[What needs to be done]:
Every line in the listing below from the one with "ATOM 249 C CA" through the one with "ATOM 281 C C" is to be reproduced exactly, both ends included; leave out the rest.
### Record excerpts ###
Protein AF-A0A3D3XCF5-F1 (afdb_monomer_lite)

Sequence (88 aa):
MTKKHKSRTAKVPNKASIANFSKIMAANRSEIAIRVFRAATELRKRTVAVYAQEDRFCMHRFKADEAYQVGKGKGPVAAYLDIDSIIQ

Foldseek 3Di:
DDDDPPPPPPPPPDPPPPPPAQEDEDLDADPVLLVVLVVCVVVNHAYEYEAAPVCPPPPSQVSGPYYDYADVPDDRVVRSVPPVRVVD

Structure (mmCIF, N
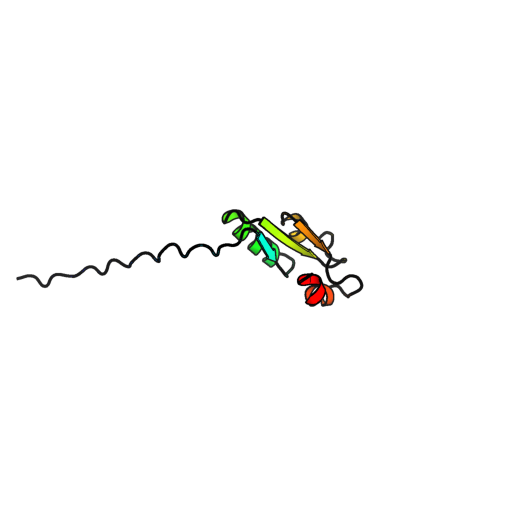/CA/C/O backbone):
data_AF-A0A3D3XCF5-F1
#
_entry.id   AF-A0A3D3XCF5-F1
#
loop_
_atom_site.group_PDB
_atom_site.id
_atom_site.type_symbol
_atom_site.label_atom_id
_atom_site.label_alt_id
_atom_site.label_comp_id
_atom_site.label_asym_id
_atom_site.label_entity_id
_atom_site.label_seq_id
_atom_site.pdbx_PDB_ins_code
_atom_site.Cartn_x
_atom_site.Cartn_y
_atom_site.Cartn_z
_atom_site.occupancy
_atom_site.B_iso_or_equiv
_atom_site.auth_seq_id
_atom_site.auth_comp_id
_atom_site.auth_asym_id
_atom_site.auth_atom_id
_atom_site.pdbx_PDB_model_num
ATOM 1 N N . MET A 1 1 ? -55.881 32.031 11.631 1.00 43.44 1 MET A N 1
ATOM 2 C CA . MET A 1 1 ? -55.396 30.956 12.523 1.00 43.44 1 MET A CA 1
ATOM 3 C C . MET A 1 1 ? -54.432 30.047 11.757 1.00 43.44 1 MET A C 1
ATOM 5 O O . MET A 1 1 ? -54.839 29.263 10.915 1.00 43.44 1 MET A O 1
ATOM 9 N N . THR A 1 2 ? -53.144 30.334 11.961 1.00 39.97 2 THR A N 1
ATOM 10 C CA . THR A 1 2 ? -51.925 29.498 11.870 1.00 39.97 2 THR A CA 1
ATOM 11 C C . THR A 1 2 ? -51.847 28.297 10.903 1.00 39.97 2 THR A C 1
ATOM 13 O O . THR A 1 2 ? -52.121 27.152 11.256 1.00 39.97 2 THR A O 1
ATOM 16 N N . LYS A 1 3 ? -51.246 28.526 9.722 1.00 47.50 3 LYS A N 1
ATOM 17 C CA . LYS A 1 3 ? -50.566 27.470 8.947 1.00 47.50 3 LYS A CA 1
ATOM 18 C C . LYS A 1 3 ? -49.299 27.042 9.702 1.00 47.50 3 LYS A C 1
ATOM 20 O O . LYS A 1 3 ? -48.326 27.787 9.768 1.00 47.50 3 LYS A O 1
ATOM 25 N N . LYS A 1 4 ? -49.326 25.848 10.298 1.00 47.25 4 LYS A N 1
ATOM 26 C CA . LYS A 1 4 ? -48.203 25.234 11.023 1.00 47.25 4 LYS A CA 1
ATOM 27 C C . LYS A 1 4 ? -47.062 24.939 10.035 1.00 47.25 4 LYS A C 1
ATOM 29 O O . LYS A 1 4 ? -47.163 24.020 9.226 1.00 47.25 4 LYS A O 1
ATOM 34 N N . HIS A 1 5 ? -45.986 25.724 10.088 1.00 43.88 5 HIS A N 1
ATOM 35 C CA . HIS A 1 5 ? -44.720 25.414 9.422 1.00 43.88 5 HIS A CA 1
ATOM 36 C C . HIS A 1 5 ? -44.173 24.111 10.034 1.00 43.88 5 HIS A C 1
ATOM 38 O O . HIS A 1 5 ? -43.664 24.110 11.152 1.00 43.88 5 HIS A O 1
ATOM 44 N N . LYS A 1 6 ? -44.325 22.975 9.341 1.00 52.22 6 LYS A N 1
ATOM 45 C CA . LYS A 1 6 ? -43.590 21.750 9.683 1.00 52.22 6 LYS A CA 1
ATOM 46 C C . LYS A 1 6 ? -42.132 21.998 9.312 1.00 52.22 6 LYS A C 1
ATOM 48 O O . LYS A 1 6 ? -41.783 21.951 8.133 1.00 52.22 6 LYS A O 1
ATOM 53 N N . SER A 1 7 ? -41.297 22.285 10.308 1.00 45.72 7 SER A N 1
ATOM 54 C CA . SER A 1 7 ? -39.851 22.273 10.137 1.00 45.72 7 SER A CA 1
ATOM 55 C C . SER A 1 7 ? -39.449 20.881 9.647 1.00 45.72 7 SER A C 1
ATOM 57 O O . SER A 1 7 ? -39.626 19.871 10.328 1.00 45.72 7 SER A O 1
ATOM 59 N N . ARG A 1 8 ? -38.962 20.806 8.407 1.00 51.34 8 ARG A N 1
ATOM 60 C CA . ARG A 1 8 ? -38.236 19.635 7.924 1.00 51.34 8 ARG A CA 1
ATOM 61 C C . ARG A 1 8 ? -36.898 19.642 8.653 1.00 51.34 8 ARG A C 1
ATOM 63 O O . ARG A 1 8 ? -35.954 20.278 8.200 1.00 51.34 8 ARG A O 1
ATOM 70 N N . THR A 1 9 ? -36.825 18.987 9.806 1.00 49.06 9 THR A N 1
ATOM 71 C CA . THR A 1 9 ? -35.535 18.636 10.393 1.00 49.06 9 THR A CA 1
ATOM 72 C C . THR A 1 9 ? -34.861 17.672 9.421 1.00 49.06 9 THR A C 1
ATOM 74 O O . THR A 1 9 ? -35.321 16.550 9.208 1.00 49.06 9 THR A O 1
ATOM 77 N N . ALA A 1 10 ? -33.816 18.147 8.741 1.00 54.84 10 ALA A N 1
ATOM 78 C CA . ALA A 1 10 ? -32.973 17.297 7.917 1.00 54.84 10 ALA A CA 1
ATOM 79 C C . ALA A 1 10 ? -32.434 16.183 8.820 1.00 54.84 10 ALA A C 1
ATOM 81 O O . ALA A 1 10 ? -31.709 16.440 9.781 1.00 54.84 10 ALA A O 1
ATOM 82 N N . LYS A 1 11 ? -32.862 14.947 8.557 1.00 50.62 11 LYS A N 1
ATOM 83 C CA . LYS A 1 11 ? -32.372 13.757 9.245 1.00 50.62 11 LYS A CA 1
ATOM 84 C C . LYS A 1 11 ? -30.870 13.706 8.974 1.00 50.62 11 LYS A C 1
ATOM 86 O O . LYS A 1 11 ? -30.479 13.485 7.830 1.00 50.62 11 LYS A O 1
ATOM 91 N N . VAL A 1 12 ? -30.055 13.984 9.996 1.00 56.84 12 VAL A N 1
ATOM 92 C CA . VAL A 1 12 ? -28.594 13.855 9.911 1.00 56.84 12 VAL A CA 1
ATOM 93 C C . VAL A 1 12 ? -28.324 12.474 9.317 1.00 56.84 12 VAL A C 1
ATOM 95 O O . VAL A 1 12 ? -28.889 11.503 9.837 1.00 56.84 12 VAL A O 1
ATOM 98 N N . PRO A 1 13 ? -27.582 12.371 8.198 1.00 52.12 13 PRO A N 1
ATOM 99 C CA . PRO A 1 13 ? -27.359 11.088 7.560 1.00 52.12 13 PRO A CA 1
ATOM 100 C C . PRO A 1 13 ? -26.813 10.140 8.620 1.00 52.12 13 PRO A C 1
ATOM 102 O O . PRO A 1 13 ? -25.838 10.452 9.308 1.00 52.12 13 PRO A O 1
ATOM 105 N N . ASN A 1 14 ? -27.536 9.031 8.805 1.00 56.78 14 ASN A N 1
ATOM 106 C CA . ASN A 1 14 ? -27.167 7.970 9.727 1.00 56.78 14 ASN A CA 1
ATOM 107 C C . ASN A 1 14 ? -25.691 7.673 9.489 1.00 56.78 14 ASN A C 1
ATOM 109 O O . ASN A 1 14 ? -25.306 7.555 8.326 1.00 56.78 14 ASN A O 1
ATOM 113 N N . LYS A 1 15 ? -24.901 7.636 10.567 1.00 52.72 15 LYS A N 1
ATOM 114 C CA . LYS A 1 15 ? -23.460 7.376 10.584 1.00 52.72 15 LYS A CA 1
ATOM 115 C C . LYS A 1 15 ? -23.253 6.074 9.818 1.00 52.72 15 LYS A C 1
ATOM 117 O O . LYS A 1 15 ? -23.378 5.005 10.408 1.00 52.72 15 LYS A O 1
ATOM 122 N N . ALA A 1 16 ? -23.103 6.171 8.495 1.00 52.66 16 ALA A N 1
ATOM 123 C CA . ALA A 1 16 ? -23.075 5.028 7.603 1.00 52.66 16 ALA A CA 1
ATOM 124 C C . ALA A 1 16 ? -22.003 4.137 8.191 1.00 52.66 16 ALA A C 1
ATOM 126 O O . ALA A 1 16 ? -20.889 4.620 8.402 1.00 52.66 16 ALA A O 1
ATOM 127 N N . SER A 1 17 ? -22.398 2.934 8.611 1.00 57.94 17 SER A N 1
ATOM 128 C CA . SER A 1 17 ? -21.520 1.969 9.255 1.00 57.94 17 SER A CA 1
ATOM 129 C C . SER A 1 17 ? -20.233 1.961 8.451 1.00 57.94 17 SER A C 1
ATOM 131 O O . SER A 1 17 ? -20.250 1.509 7.304 1.00 57.94 17 SER A O 1
ATOM 133 N N . ILE A 1 18 ? -19.175 2.582 8.990 1.00 65.00 18 ILE A N 1
ATOM 134 C CA . ILE A 1 18 ? -17.871 2.640 8.333 1.00 65.00 18 ILE A CA 1
ATOM 135 C C . ILE A 1 18 ? -17.603 1.194 7.965 1.00 65.00 18 ILE A C 1
ATOM 137 O O . ILE A 1 18 ? -17.651 0.358 8.868 1.00 65.00 18 ILE A O 1
ATOM 141 N N . ALA A 1 19 ? -17.476 0.908 6.665 1.00 64.81 19 ALA A N 1
ATOM 142 C CA . ALA A 1 19 ? -17.484 -0.457 6.156 1.00 64.81 19 ALA A CA 1
ATOM 143 C C . ALA A 1 19 ? -16.637 -1.365 7.064 1.00 64.81 19 ALA A C 1
ATOM 145 O O . ALA A 1 19 ? -15.580 -0.945 7.547 1.00 64.81 19 ALA A O 1
ATOM 146 N N . ASN A 1 20 ? -17.139 -2.570 7.356 1.00 84.69 20 ASN A N 1
ATOM 147 C CA . ASN A 1 20 ? -16.552 -3.507 8.321 1.00 84.69 20 ASN A CA 1
ATOM 148 C C . ASN A 1 20 ? -15.225 -4.094 7.802 1.00 84.69 20 ASN A C 1
ATOM 150 O O . ASN A 1 20 ? -15.120 -5.286 7.543 1.00 84.69 20 ASN A O 1
ATOM 154 N N . PHE A 1 21 ? -14.201 -3.262 7.639 1.00 91.44 21 PHE A N 1
ATOM 155 C CA . PHE A 1 21 ? -12.833 -3.670 7.353 1.00 91.44 21 PHE A CA 1
ATOM 156 C C . PHE A 1 21 ? -11.930 -3.264 8.514 1.00 91.44 21 PHE A C 1
ATOM 158 O O . PHE A 1 21 ? -12.172 -2.263 9.191 1.00 91.44 21 PHE A O 1
ATOM 165 N N . SER A 1 22 ? -10.890 -4.049 8.769 1.00 95.50 22 SER A N 1
ATOM 166 C CA . SER A 1 22 ? -9.878 -3.780 9.799 1.00 95.50 22 SER A CA 1
ATOM 167 C C . SER A 1 22 ? -8.572 -3.241 9.209 1.00 95.50 22 SER A C 1
ATOM 169 O O . SER A 1 22 ? -7.822 -2.550 9.899 1.00 95.50 22 SER A O 1
ATOM 171 N N . LYS A 1 23 ? -8.319 -3.527 7.928 1.00 97.12 23 LYS A N 1
ATOM 172 C CA . LYS A 1 23 ? -7.087 -3.220 7.200 1.00 97.12 23 LYS A CA 1
ATOM 173 C C . LYS A 1 23 ? -7.417 -2.810 5.762 1.00 97.12 23 LYS A C 1
ATOM 175 O O . LYS A 1 23 ? -8.389 -3.306 5.198 1.00 97.12 23 LYS A O 1
ATOM 180 N N . ILE A 1 24 ? -6.628 -1.906 5.190 1.00 97.19 24 ILE A N 1
ATOM 181 C CA . ILE A 1 24 ? -6.746 -1.451 3.801 1.00 97.19 24 ILE A CA 1
ATOM 182 C C . ILE A 1 24 ? -5.367 -1.367 3.145 1.00 97.19 24 ILE A C 1
ATOM 184 O O . ILE A 1 24 ? -4.397 -0.942 3.772 1.00 97.19 24 ILE A O 1
ATOM 188 N N . MET A 1 25 ? -5.294 -1.748 1.873 1.00 98.56 25 MET A N 1
ATOM 189 C CA . MET A 1 25 ? -4.111 -1.597 1.031 1.00 98.56 25 MET A CA 1
ATOM 190 C C . MET A 1 25 ? -4.334 -0.483 0.008 1.00 98.56 25 MET A C 1
ATOM 192 O O . MET A 1 25 ? -5.399 -0.416 -0.605 1.00 98.56 25 MET A O 1
ATOM 196 N N . ALA A 1 26 ? -3.336 0.375 -0.207 1.00 98.44 26 ALA A N 1
ATOM 197 C CA . ALA A 1 26 ? -3.351 1.311 -1.328 1.00 98.44 26 ALA A CA 1
ATOM 198 C C . ALA A 1 26 ? -2.558 0.717 -2.498 1.00 98.44 26 ALA A C 1
ATOM 200 O O . ALA A 1 26 ? -1.330 0.730 -2.473 1.00 98.44 26 ALA A O 1
ATOM 201 N N . ALA A 1 27 ? -3.258 0.241 -3.532 1.00 98.50 27 ALA A N 1
ATOM 202 C CA . ALA A 1 27 ? -2.674 -0.168 -4.816 1.00 98.50 27 ALA A CA 1
ATOM 203 C C . ALA A 1 27 ? -2.266 1.067 -5.647 1.00 98.50 27 ALA A C 1
ATOM 205 O O . ALA A 1 27 ? -2.805 1.349 -6.714 1.00 98.50 27 ALA A O 1
ATOM 206 N N . ASN A 1 28 ? -1.396 1.893 -5.071 1.00 98.69 28 ASN A N 1
ATOM 207 C CA . ASN A 1 28 ? -0.932 3.156 -5.630 1.00 98.69 28 ASN A CA 1
ATOM 208 C C . ASN A 1 28 ? 0.401 3.561 -4.964 1.00 98.69 28 ASN A C 1
ATOM 210 O O . ASN A 1 28 ? 0.889 2.876 -4.065 1.00 98.69 28 ASN A O 1
ATOM 214 N N . ARG A 1 29 ? 0.976 4.696 -5.373 1.00 98.75 29 ARG A N 1
ATOM 215 C CA . ARG A 1 29 ? 2.255 5.237 -4.883 1.00 98.75 29 ARG A CA 1
ATOM 216 C C . ARG A 1 29 ? 2.146 6.718 -4.518 1.00 98.75 29 ARG A C 1
ATOM 218 O O . ARG A 1 29 ? 1.107 7.341 -4.719 1.00 98.75 29 ARG A O 1
ATOM 225 N N . SER A 1 30 ? 3.240 7.295 -4.022 1.00 98.50 30 SER A N 1
ATOM 226 C CA . SER A 1 30 ? 3.371 8.744 -3.804 1.00 98.50 30 SER A CA 1
ATOM 227 C C . SER A 1 30 ? 2.301 9.320 -2.849 1.00 98.50 30 SER A C 1
ATOM 229 O O . SER A 1 30 ? 1.887 8.675 -1.882 1.00 98.50 30 SER A O 1
ATOM 231 N N . GLU A 1 31 ? 1.892 10.567 -3.060 1.00 98.69 31 GLU A N 1
ATOM 232 C CA . GLU A 1 31 ? 1.051 11.359 -2.173 1.00 98.69 31 GLU A CA 1
ATOM 233 C C . GLU A 1 31 ? -0.364 10.801 -2.018 1.00 98.69 31 GLU A C 1
ATOM 235 O O . GLU A 1 31 ? -0.930 10.895 -0.926 1.00 98.69 31 GLU A O 1
ATOM 240 N N . ILE A 1 32 ? -0.929 10.179 -3.059 1.00 98.75 32 ILE A N 1
ATOM 241 C CA . ILE A 1 32 ? -2.281 9.620 -2.977 1.00 98.75 32 ILE A CA 1
ATOM 242 C C . ILE A 1 32 ? -2.328 8.396 -2.058 1.00 98.75 32 ILE A C 1
ATOM 244 O O . ILE A 1 32 ? -3.251 8.283 -1.251 1.00 98.75 32 ILE A O 1
ATOM 248 N N . ALA A 1 33 ? -1.299 7.540 -2.084 1.00 98.75 33 ALA A N 1
ATOM 249 C CA . ALA A 1 33 ? -1.173 6.436 -1.134 1.00 98.75 33 ALA A CA 1
ATOM 250 C C . ALA A 1 33 ? -1.071 6.967 0.307 1.00 98.75 33 ALA A C 1
ATOM 252 O O . ALA A 1 33 ? -1.816 6.536 1.185 1.00 98.75 33 ALA A O 1
ATOM 253 N N . ILE A 1 34 ? -0.243 7.994 0.537 1.00 98.81 34 ILE A N 1
ATOM 254 C CA . ILE A 1 34 ? -0.112 8.644 1.853 1.00 98.81 34 ILE A CA 1
ATOM 255 C C . ILE A 1 34 ? -1.444 9.252 2.316 1.00 98.81 34 ILE A C 1
ATOM 257 O O . ILE A 1 34 ? -1.795 9.149 3.492 1.00 98.81 34 ILE A O 1
ATOM 261 N N . ARG A 1 35 ? -2.207 9.877 1.413 1.00 98.81 35 ARG A N 1
ATOM 262 C CA . ARG A 1 35 ? -3.526 10.441 1.726 1.00 98.81 35 ARG A CA 1
ATOM 263 C C . ARG A 1 35 ? -4.510 9.359 2.170 1.00 98.81 35 ARG A C 1
ATOM 265 O O . ARG A 1 35 ? -5.217 9.566 3.154 1.00 98.81 35 ARG A O 1
ATOM 272 N N . VAL A 1 36 ? -4.530 8.219 1.479 1.00 98.56 36 VAL A N 1
ATOM 273 C CA . VAL A 1 36 ? -5.351 7.063 1.864 1.00 98.56 36 VAL A CA 1
ATOM 274 C C . VAL A 1 36 ? -4.937 6.544 3.239 1.00 98.56 36 VAL A C 1
ATOM 276 O O . VAL A 1 36 ? -5.804 6.331 4.084 1.00 98.56 36 VAL A O 1
ATOM 279 N N . PHE A 1 37 ? -3.635 6.410 3.504 1.00 98.75 37 PHE A N 1
ATOM 280 C CA . PHE A 1 37 ? -3.149 5.929 4.800 1.00 98.75 37 PHE A CA 1
ATOM 281 C C . PHE A 1 37 ? -3.536 6.857 5.946 1.00 98.75 37 PHE A C 1
ATOM 283 O O . PHE A 1 37 ? -4.019 6.384 6.966 1.00 98.75 37 PHE A O 1
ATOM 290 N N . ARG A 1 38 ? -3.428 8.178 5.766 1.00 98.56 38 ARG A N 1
###
[Reply]:
ATOM 249 C CA . ALA A 1 33 ? -1.173 6.436 -1.134 1.00 98.75 33 ALA A CA 1
ATOM 250 C C . ALA A 1 33 ? -1.071 6.967 0.307 1.00 98.75 33 ALA A C 1
ATOM 252 O O . ALA A 1 33 ? -1.816 6.536 1.185 1.00 98.75 33 ALA A O 1
ATOM 253 N N . ILE A 1 34 ? -0.243 7.994 0.537 1.00 98.81 34 ILE A N 1
ATOM 254 C CA . ILE A 1 34 ? -0.112 8.644 1.853 1.00 98.81 34 ILE A CA 1
ATOM 255 C C . ILE A 1 34 ? -1.444 9.252 2.316 1.00 98.81 34 ILE A C 1
ATOM 257 O O . ILE A 1 34 ? -1.795 9.149 3.492 1.00 98.81 34 ILE A O 1
ATOM 261 N N . ARG A 1 35 ? -2.207 9.877 1.413 1.00 98.81 35 ARG A N 1
ATOM 262 C CA . ARG A 1 35 ? -3.526 10.441 1.726 1.00 98.81 35 ARG A CA 1
ATOM 263 C C . ARG A 1 35 ? -4.510 9.359 2.170 1.00 98.81 35 ARG A C 1
ATOM 265 O O . ARG A 1 35 ? -5.217 9.566 3.154 1.00 98.81 35 ARG A O 1
ATOM 272 N N . VAL A 1 36 ? -4.530 8.219 1.479 1.00 98.56 36 VAL A N 1
ATOM 273 C CA . VAL A 1 36 ? -5.351 7.063 1.864 1.00 98.56 36 VAL A CA 1
ATOM 274 C C . VAL A 1 36 ? -4.937 6.544 3.239 1.00 98.56 36 VAL A C 1
ATOM 276 O O . VAL A 1 36 ? -5.804 6.331 4.084 1.00 98.56 36 VAL A O 1
ATOM 279 N N . PHE A 1 37 ? -3.635 6.410 3.504 1.00 98.75 37 PHE A N 1
ATOM 280 C CA . PHE A 1 37 ? -3.149 5.929 4.800 1.00 98.75 37 PHE A CA 1
ATOM 281 C C . PHE A 1 37 ? -3.536 6.857 5.946 1.00 98.75 37 PHE A C 1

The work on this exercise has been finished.